ベトナム学校建設プロジェクト 2001/9/5作成

わたしたちが見たベトナム

■ 地理・自然

インドシナ半島の東側、南シナ海に沿って南北に長くのびる。北は中国、西はラオス、カンボジアと国境を接する。国土の3/4は山地(北部〜中部)、南部は広大なメコンデルタである。北緯8度〜23度の熱帯の国である。面積33万km2、人口7400万人(1997)。人口密度は日本より低いのだろう。日本との時差は−2時間。あまり時差ボケを感じることはないだろう。

■ 民族

国民の大部分(90%)をキン族(狭義のベトナム人)が占める。ほかに多くの少数民族が主として山岳地帯に住む。ホーチミン市には中華街もある。看板に漢字が使われている商店は中華系ベトナム人経営なのだろう。

■ 政治

正式な国名はベトナム社会主義共和国。社会主義の国である。選挙はない。各地の人民委員会(地方自治体に相当)は中央から任命されるし、予算も中央が握っている。

■ ベトナム語

ベトナム語は表音文字(発音を表した文字、日本のひらがな・カタカナ)で表記される。ベトナム語には声調(発音の高低で別の意味になる)が6つある(6声)。中国語の4声に比べてさらに複雑である。母音も多く発音が難しい!。一方、文法や敬語表現は簡単なんだって。

■ 経済

コンビニはない(当たり前か)。スーパーマーケットもホーチミンに少数あるだけ。小さな店が道の両側に切れ目なく続く。よろずやさんではなく専門化した店。ホーチミンは商売上手で、ハノイは商売は下手なんだそうです。ハノイが江戸、サイゴン(解放前のホーチミンの名前)が大阪なのだろうか。

■ 物価・通貨

通貨はドン。正式なレートは120ドン=1円程度。市内の両替ではこれよりレートは低い。1万円を両替すると100万ドン以上になる。街の食堂で食事をして日本円で100円以上かかることはないから・・・金銭感覚は日本に比べると1/10のオーダーである。ホーチミン市の高級レストランで飲み食いしても一人2000円ぐらいだから・・・

■ 交通

道路には原付が溢れている。走っている車両の90%は原付ではないだろうか。HONDAが多い。そのほかの日本のメーカーはあまりみかけなかった。みなれないマークの原付は中国製とのこと。自転車も走っている。日本よりは多いだろうか?。クルマはトヨタが多かった。初代コロナを何台かみかけた。もう30年以上前のクルマだろう。トラックはHYUNDAI(韓国)が多かった。

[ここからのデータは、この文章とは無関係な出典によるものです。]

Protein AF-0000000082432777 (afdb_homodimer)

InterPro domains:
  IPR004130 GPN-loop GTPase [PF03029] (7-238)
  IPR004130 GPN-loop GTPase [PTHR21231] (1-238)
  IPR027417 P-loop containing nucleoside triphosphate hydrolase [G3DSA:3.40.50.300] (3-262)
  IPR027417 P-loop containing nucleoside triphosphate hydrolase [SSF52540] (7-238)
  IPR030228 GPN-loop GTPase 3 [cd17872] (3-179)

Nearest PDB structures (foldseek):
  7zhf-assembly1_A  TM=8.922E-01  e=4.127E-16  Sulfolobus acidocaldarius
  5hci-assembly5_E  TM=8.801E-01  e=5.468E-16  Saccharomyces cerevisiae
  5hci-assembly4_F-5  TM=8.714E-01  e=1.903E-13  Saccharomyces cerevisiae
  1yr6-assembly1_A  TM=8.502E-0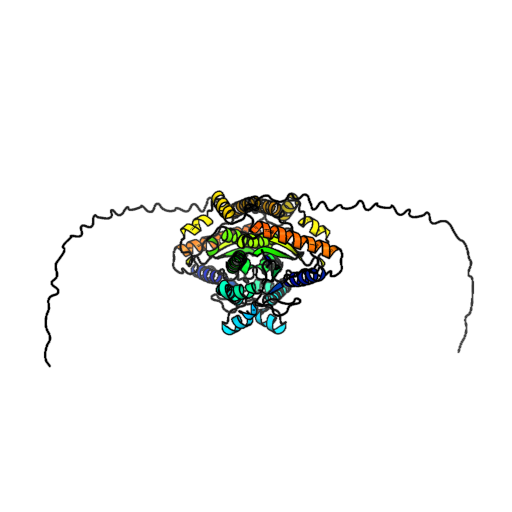1  e=3.341E-13  Pyrococcus abyssi
  5hcn-assembly1_A  TM=7.934E-01  e=9.200E-13  Saccharomyces cerevisiae

Secondary structure (DSSP, 8-state):
-EEEEEEE-STTSSHHHHHHHHHHHHHHTT---EEEE--TT----SS-EEEEGGGT--HHHHHHHH---HHHHHHHHHHHHHHTIIIIIHHHHTTS-TT-EEEEE--S-THHHHT-THHHHHHHHHHHTTEEEEEEEEEEGGGGGSHHHHHHHHHHHHHHHHHHT--EEEEEE-GGG-S-HHHHHHHHS--HHHHHHHHHHHS-GGGHHHHHHHHHHHHHHTTS-EEE--TT--S-HHHHHHHHHHHHHHHHHHHHTT--------TTS-------------------------------------/-EEEEEEE-STTSSHHHHHHHHHHHHHHTT---EEEE--TT----SS-EEEEGGGT--HHHHHHHH---HHHHHHHHHHHHHHTIIIIIHHHHTTS-TT-EEEEE--S-THHHHT-THHHHHHHHHHHTTEEEEEEEEEEGGGGSSHHHHHHHHHHHHHHHHHHT--EEEEEE-GGG-S-HHHHHHHHS--HHHHHHHHHHHS-GGGHHHHHHHHHHHHHHTTS-EEE--TT--S-HHHHHHHHHHHHHHHHHHHHTT-S------GGGG------------------------------------

Structure (mmCIF, N/CA/C/O backbone):
data_AF-0000000082432777-model_v1
#
loop_
_entity.id
_entity.type
_entity.pdbx_description
1 polymer 'GPN-loop GTPase 3'
#
loop_
_atom_site.group_PDB
_atom_site.id
_atom_site.type_symbol
_atom_site.label_atom_id
_atom_site.label_alt_id
_atom_site.label_comp_id
_atom_site.label_asym_id
_atom_site.label_entity_id
_atom_site.label_seq_id
_atom_site.pdbx_PDB_ins_code
_atom_site.Cartn_x
_atom_site.Cartn_y
_atom_site.Cartn_z
_atom_site.occupancy
_atom_site.B_iso_or_equiv
_atom_site.auth_seq_id
_atom_site.auth_comp_id
_atom_site.auth_asym_id
_atom_site.auth_atom_id
_atom_site.pdbx_PDB_model_num
ATOM 1 N N . MET A 1 1 ? 0.804 -32.406 -6.23 1 82.31 1 MET A N 1
ATOM 2 C CA . MET A 1 1 ? 0.631 -31.109 -5.559 1 82.31 1 MET A CA 1
ATOM 3 C C . MET A 1 1 ? 0.543 -29.969 -6.574 1 82.31 1 MET A C 1
ATOM 5 O O . MET A 1 1 ? 1.336 -29.906 -7.516 1 82.31 1 MET A O 1
ATOM 9 N N . GLY A 1 2 ? -0.533 -29.25 -6.496 1 88 2 GLY A N 1
ATOM 10 C CA . GLY A 1 2 ? -0.742 -28.156 -7.426 1 88 2 GLY A CA 1
ATOM 11 C C . GLY A 1 2 ? 0.118 -26.938 -7.125 1 88 2 GLY A C 1
ATOM 12 O O . GLY A 1 2 ? 0.741 -26.859 -6.062 1 88 2 GLY A O 1
ATOM 13 N N . TYR A 1 3 ? 0.352 -26.156 -8.164 1 91.62 3 TYR A N 1
ATOM 14 C CA . TYR A 1 3 ? 1.114 -24.922 -8.031 1 91.62 3 TYR A CA 1
ATOM 15 C C . TYR A 1 3 ? 0.237 -23.703 -8.312 1 91.62 3 TYR A C 1
ATOM 17 O O . TYR A 1 3 ? -0.599 -23.734 -9.219 1 91.62 3 TYR A O 1
ATOM 25 N N . ALA A 1 4 ? 0.444 -22.719 -7.453 1 94.88 4 ALA A N 1
ATOM 26 C CA . ALA A 1 4 ? -0.357 -21.5 -7.629 1 94.88 4 ALA A CA 1
ATOM 27 C C . ALA A 1 4 ? 0.5 -20.25 -7.477 1 94.88 4 ALA A C 1
ATOM 29 O O . ALA A 1 4 ? 1.385 -20.203 -6.621 1 94.88 4 ALA A O 1
ATOM 30 N N . GLN A 1 5 ? 0.252 -19.266 -8.367 1 95.5 5 GLN A N 1
ATOM 31 C CA . GLN A 1 5 ? 0.829 -17.938 -8.242 1 95.5 5 GLN A CA 1
ATOM 32 C C . GLN A 1 5 ? -0.234 -16.906 -7.855 1 95.5 5 GLN A C 1
ATOM 34 O O . GLN A 1 5 ? -1.33 -16.906 -8.422 1 95.5 5 GLN A O 1
ATOM 39 N N . LEU A 1 6 ? 0.106 -16.188 -6.887 1 95.56 6 LEU A N 1
ATOM 40 C CA . LEU A 1 6 ? -0.666 -14.984 -6.605 1 95.56 6 LEU A CA 1
ATOM 41 C C . LEU A 1 6 ? 0.025 -13.758 -7.18 1 95.56 6 LEU A C 1
ATOM 43 O O . LEU A 1 6 ? 1.084 -13.352 -6.691 1 95.56 6 LEU A O 1
ATOM 47 N N . VAL A 1 7 ? -0.604 -13.164 -8.211 1 95.69 7 VAL A N 1
ATOM 48 C CA . VAL A 1 7 ? -0.004 -12.016 -8.875 1 95.69 7 VAL A CA 1
ATOM 49 C C . VAL A 1 7 ? -0.495 -10.727 -8.227 1 95.69 7 VAL A C 1
ATOM 51 O O . VAL A 1 7 ? -1.67 -10.367 -8.344 1 95.69 7 VAL A O 1
ATOM 54 N N . ILE A 1 8 ? 0.443 -10.039 -7.559 1 93.06 8 ILE A N 1
ATOM 55 C CA . ILE A 1 8 ? 0.077 -8.867 -6.77 1 93.06 8 ILE A CA 1
ATOM 56 C C . ILE A 1 8 ? 1.009 -7.707 -7.109 1 93.06 8 ILE A C 1
ATOM 58 O O . ILE A 1 8 ? 2.012 -7.891 -7.805 1 93.06 8 ILE A O 1
ATOM 62 N N . GLY A 1 9 ? 0.635 -6.496 -6.66 1 90.12 9 GLY A N 1
ATOM 63 C CA . GLY A 1 9 ? 1.354 -5.258 -6.918 1 90.12 9 GLY A CA 1
ATOM 64 C C . GLY A 1 9 ? 0.439 -4.062 -7.09 1 90.12 9 GLY A C 1
ATOM 65 O O . GLY A 1 9 ? -0.779 -4.219 -7.207 1 90.12 9 GLY A O 1
ATOM 66 N N . PRO A 1 10 ? 1.048 -2.949 -7.102 1 86.69 10 PRO A N 1
ATOM 67 C CA . PRO A 1 10 ? 0.238 -1.734 -7.223 1 86.69 10 PRO A CA 1
ATOM 68 C C . PRO A 1 10 ? -0.545 -1.677 -8.531 1 86.69 10 PRO A C 1
ATOM 70 O O . PRO A 1 10 ? -0.211 -2.381 -9.484 1 86.69 10 PRO A O 1
ATOM 73 N N . ALA A 1 11 ? -1.589 -0.796 -8.445 1 82.81 11 ALA A N 1
ATOM 74 C CA . ALA A 1 11 ? -2.377 -0.589 -9.664 1 82.81 11 ALA A CA 1
ATOM 75 C C . ALA A 1 11 ? -1.506 -0.07 -10.797 1 82.81 11 ALA A C 1
ATOM 77 O O . ALA A 1 11 ? -0.648 0.791 -10.594 1 82.81 11 ALA A O 1
ATOM 78 N N . GLY A 1 12 ? -1.66 -0.632 -11.953 1 81.38 12 GLY A N 1
ATOM 79 C CA . GLY A 1 12 ? -0.94 -0.158 -13.125 1 81.38 12 GLY A CA 1
ATOM 80 C C . GLY A 1 12 ? 0.431 -0.788 -13.281 1 81.38 12 GLY A C 1
ATOM 81 O O . GLY A 1 12 ? 1.154 -0.49 -14.234 1 81.38 12 GLY A O 1
ATOM 82 N N . SER A 1 13 ? 0.794 -1.684 -12.422 1 88.06 13 SER A N 1
ATOM 83 C CA . SER A 1 13 ? 2.133 -2.264 -12.469 1 88.06 13 SER A CA 1
ATOM 84 C C . SER A 1 13 ? 2.246 -3.309 -13.57 1 88.06 13 SER A C 1
ATOM 86 O O . SER A 1 13 ? 3.348 -3.764 -13.891 1 88.06 13 SER A O 1
ATOM 88 N N . GLY A 1 14 ? 1.133 -3.775 -14.133 1 89.12 14 GLY A N 1
ATOM 89 C CA . GLY A 1 14 ? 1.18 -4.703 -15.25 1 89.12 14 GLY A CA 1
ATOM 90 C C . GLY A 1 14 ? 0.792 -6.121 -14.867 1 89.12 14 GLY A C 1
ATOM 91 O O . GLY A 1 14 ? 1.202 -7.082 -15.523 1 89.12 14 GLY A O 1
ATOM 92 N N . LYS A 1 15 ? 0.043 -6.281 -13.867 1 92.88 15 LYS A N 1
ATOM 93 C CA . LYS A 1 15 ? -0.358 -7.598 -13.383 1 92.88 15 LYS A CA 1
ATOM 94 C C . LYS A 1 15 ? -1.088 -8.383 -14.469 1 92.88 15 LYS A C 1
ATOM 96 O O . LYS A 1 15 ? -0.732 -9.523 -14.758 1 92.88 15 LYS A O 1
ATOM 101 N N . SER A 1 16 ? -2.105 -7.738 -15.094 1 92.25 16 SER A N 1
ATOM 102 C CA . SER A 1 16 ? -2.885 -8.414 -16.125 1 92.25 16 SER A CA 1
ATOM 103 C C . SER A 1 16 ? -2.031 -8.719 -17.359 1 92.25 16 SER A C 1
ATOM 105 O O . SER A 1 16 ? -2.184 -9.773 -17.969 1 92.25 16 SER A O 1
ATOM 107 N N . THR A 1 17 ? -1.202 -7.824 -17.672 1 91.56 17 THR A N 1
ATOM 108 C CA . THR A 1 17 ? -0.29 -8.039 -18.797 1 91.56 17 THR A CA 1
ATOM 109 C C . THR A 1 17 ? 0.653 -9.203 -18.5 1 91.56 17 THR A C 1
ATOM 111 O O . THR A 1 17 ? 0.95 -10.008 -19.391 1 91.56 17 THR A O 1
ATOM 114 N N . TYR A 1 18 ? 1.17 -9.258 -17.312 1 94.5 18 TYR A N 1
ATOM 115 C CA . TYR A 1 18 ? 1.993 -10.383 -16.891 1 94.5 18 TYR A CA 1
ATOM 116 C C . TYR A 1 18 ? 1.248 -11.695 -17.062 1 94.5 18 TYR A C 1
ATOM 118 O O . TYR A 1 18 ? 1.789 -12.656 -17.625 1 94.5 18 TYR A O 1
ATOM 126 N N . CYS A 1 19 ? 0.002 -11.766 -16.625 1 95.38 19 CYS A N 1
ATOM 127 C CA . CYS A 1 19 ? -0.802 -12.977 -16.719 1 95.38 19 CYS A CA 1
ATOM 128 C C . CYS A 1 19 ? -1.013 -13.383 -18.172 1 95.38 19 CYS A C 1
ATOM 130 O O . CYS A 1 19 ? -0.871 -14.555 -18.516 1 95.38 19 CYS A O 1
ATOM 132 N N . SER A 1 20 ? -1.337 -12.414 -19.016 1 94.5 20 SER A N 1
ATOM 133 C CA . SER A 1 20 ? -1.562 -12.711 -20.422 1 94.5 20 SER A CA 1
ATOM 134 C C . SER A 1 20 ? -0.287 -13.203 -21.094 1 94.5 20 SER A C 1
ATOM 136 O O . SER A 1 20 ? -0.323 -14.148 -21.891 1 94.5 20 SER A O 1
ATOM 138 N N . SER A 1 21 ? 0.808 -12.555 -20.766 1 92.5 21 SER A N 1
ATOM 139 C CA . SER A 1 21 ? 2.086 -12.945 -21.359 1 92.5 21 SER A CA 1
ATOM 140 C C . SER A 1 21 ? 2.516 -14.328 -20.875 1 92.5 21 SER A C 1
ATOM 142 O O . SER A 1 21 ? 3.049 -15.117 -21.656 1 92.5 21 SER A O 1
ATOM 144 N N . LEU A 1 22 ? 2.367 -14.586 -19.625 1 93.12 22 LEU A N 1
ATOM 145 C CA . LEU A 1 22 ? 2.676 -15.898 -19.078 1 93.12 22 LEU A CA 1
ATOM 146 C C . LEU A 1 22 ? 1.82 -16.984 -19.734 1 93.12 22 LEU A C 1
ATOM 148 O O . LEU A 1 22 ? 2.32 -18.062 -20.062 1 93.12 22 LEU A O 1
ATOM 152 N N . TYR A 1 23 ? 0.576 -16.672 -19.906 1 94.06 23 TYR A N 1
ATOM 153 C CA . TYR A 1 23 ? -0.324 -17.609 -20.562 1 94.06 23 TYR A CA 1
ATOM 154 C C . TYR A 1 23 ? 0.178 -17.953 -21.969 1 94.06 23 TYR A C 1
ATOM 156 O O . TYR A 1 23 ? 0.25 -19.125 -22.328 1 94.06 23 TYR A O 1
ATOM 164 N N . ARG A 1 24 ? 0.479 -16.938 -22.734 1 91.5 24 ARG A N 1
ATOM 165 C CA . ARG A 1 24 ? 0.962 -17.141 -24.094 1 91.5 24 ARG A CA 1
ATOM 166 C C . ARG A 1 24 ? 2.25 -17.953 -24.109 1 91.5 24 ARG A C 1
ATOM 168 O O . ARG A 1 24 ? 2.422 -18.844 -24.953 1 91.5 24 ARG A O 1
ATOM 175 N N . HIS A 1 25 ? 3.111 -17.641 -23.203 1 89.06 25 HIS A N 1
ATOM 176 C CA . HIS A 1 25 ? 4.363 -18.391 -23.109 1 89.06 25 HIS A CA 1
ATOM 177 C C . HIS A 1 25 ? 4.102 -19.859 -22.828 1 89.06 25 HIS A C 1
ATOM 179 O O . HIS A 1 25 ? 4.668 -20.734 -23.484 1 89.06 25 HIS A O 1
ATOM 185 N N . CYS A 1 26 ? 3.316 -20.141 -21.844 1 90.19 26 CYS A N 1
ATOM 186 C CA . CYS A 1 26 ? 3.027 -21.516 -21.453 1 90.19 26 CYS A CA 1
ATOM 187 C C . CYS A 1 26 ? 2.338 -22.266 -22.594 1 90.19 26 CYS A C 1
ATOM 189 O O . CYS A 1 26 ? 2.646 -23.422 -22.844 1 90.19 26 CYS A O 1
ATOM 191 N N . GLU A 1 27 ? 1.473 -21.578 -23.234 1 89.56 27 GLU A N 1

ほとんどの交差点に号がない。街中には信号のある交差点もある。直進車優先という概念はない。ぶつけた方が悪いと考えているのか、平気で対向車線に突っ込んで左折していく。大きな交差点はロータリーになっていてやはり信号はない。ロータリーを左右から前に割り込んでくるクルマ、原付をよけながら運転するのは・・・慣れるまで日本人は時間がかかるかもしれない。

原付には免許不要。ヘルメットもかぶっていない。原付には2人までの大人が乗れるそう(規制上)。大人2人子供2人の一家で乗っている光景をアチコチで見かけた。

南北の海岸線沿いにのびる鉄道のほかに鉄道網は発達していない。ホーチミン市内の線路はすぐそばまで民家が迫り、みんな平気で線路を歩いている。あまり本数がないのも事実なのだろう。

■ 電気

電圧は220V。最近の100〜230V対応の電気製品はそのまま使用可能。コンセントの形もいろいろあるが日本のものがそのまま使えるようだ(タブン)。ホーチミン一高いビルからホーチミンの夜景を望むが、ネオンサインはほとんど見えない。

■ 食べ物

街で一番よく見かける看板はPHO(フォー)COM(コム)。それぞれ麺と飯の意味。ベトナムラーメンといろいろなおかずで食べるご飯の意味。

■ アオザイ

キン族(狭義のベトナム人)の民族衣装のアオザイはサービス業か女子高校生の制服ぐらいにしか使われていない。真っ白なアオザイを着た高校生が自転車で走る姿はファンタスティック!。

■ ベトナム戦争

ベトナム戦争終結から25年。戦傷者らしき物乞いに街で出会う。そういえば、昔、日本にもあったなあ。ホーチミンの戦争証跡博物館には・・・ベトナム戦争がなまなましく、悲惨に語られている。戦争は悲惨なものとわかっていても、こうして目の前に突き出されると・・・日常が足許が崩れていくような気がする。証跡博物館にはアメリカ人とおぼしき老夫婦の姿があった。老兵士は30年前、ベトナムにいたのだろうか?。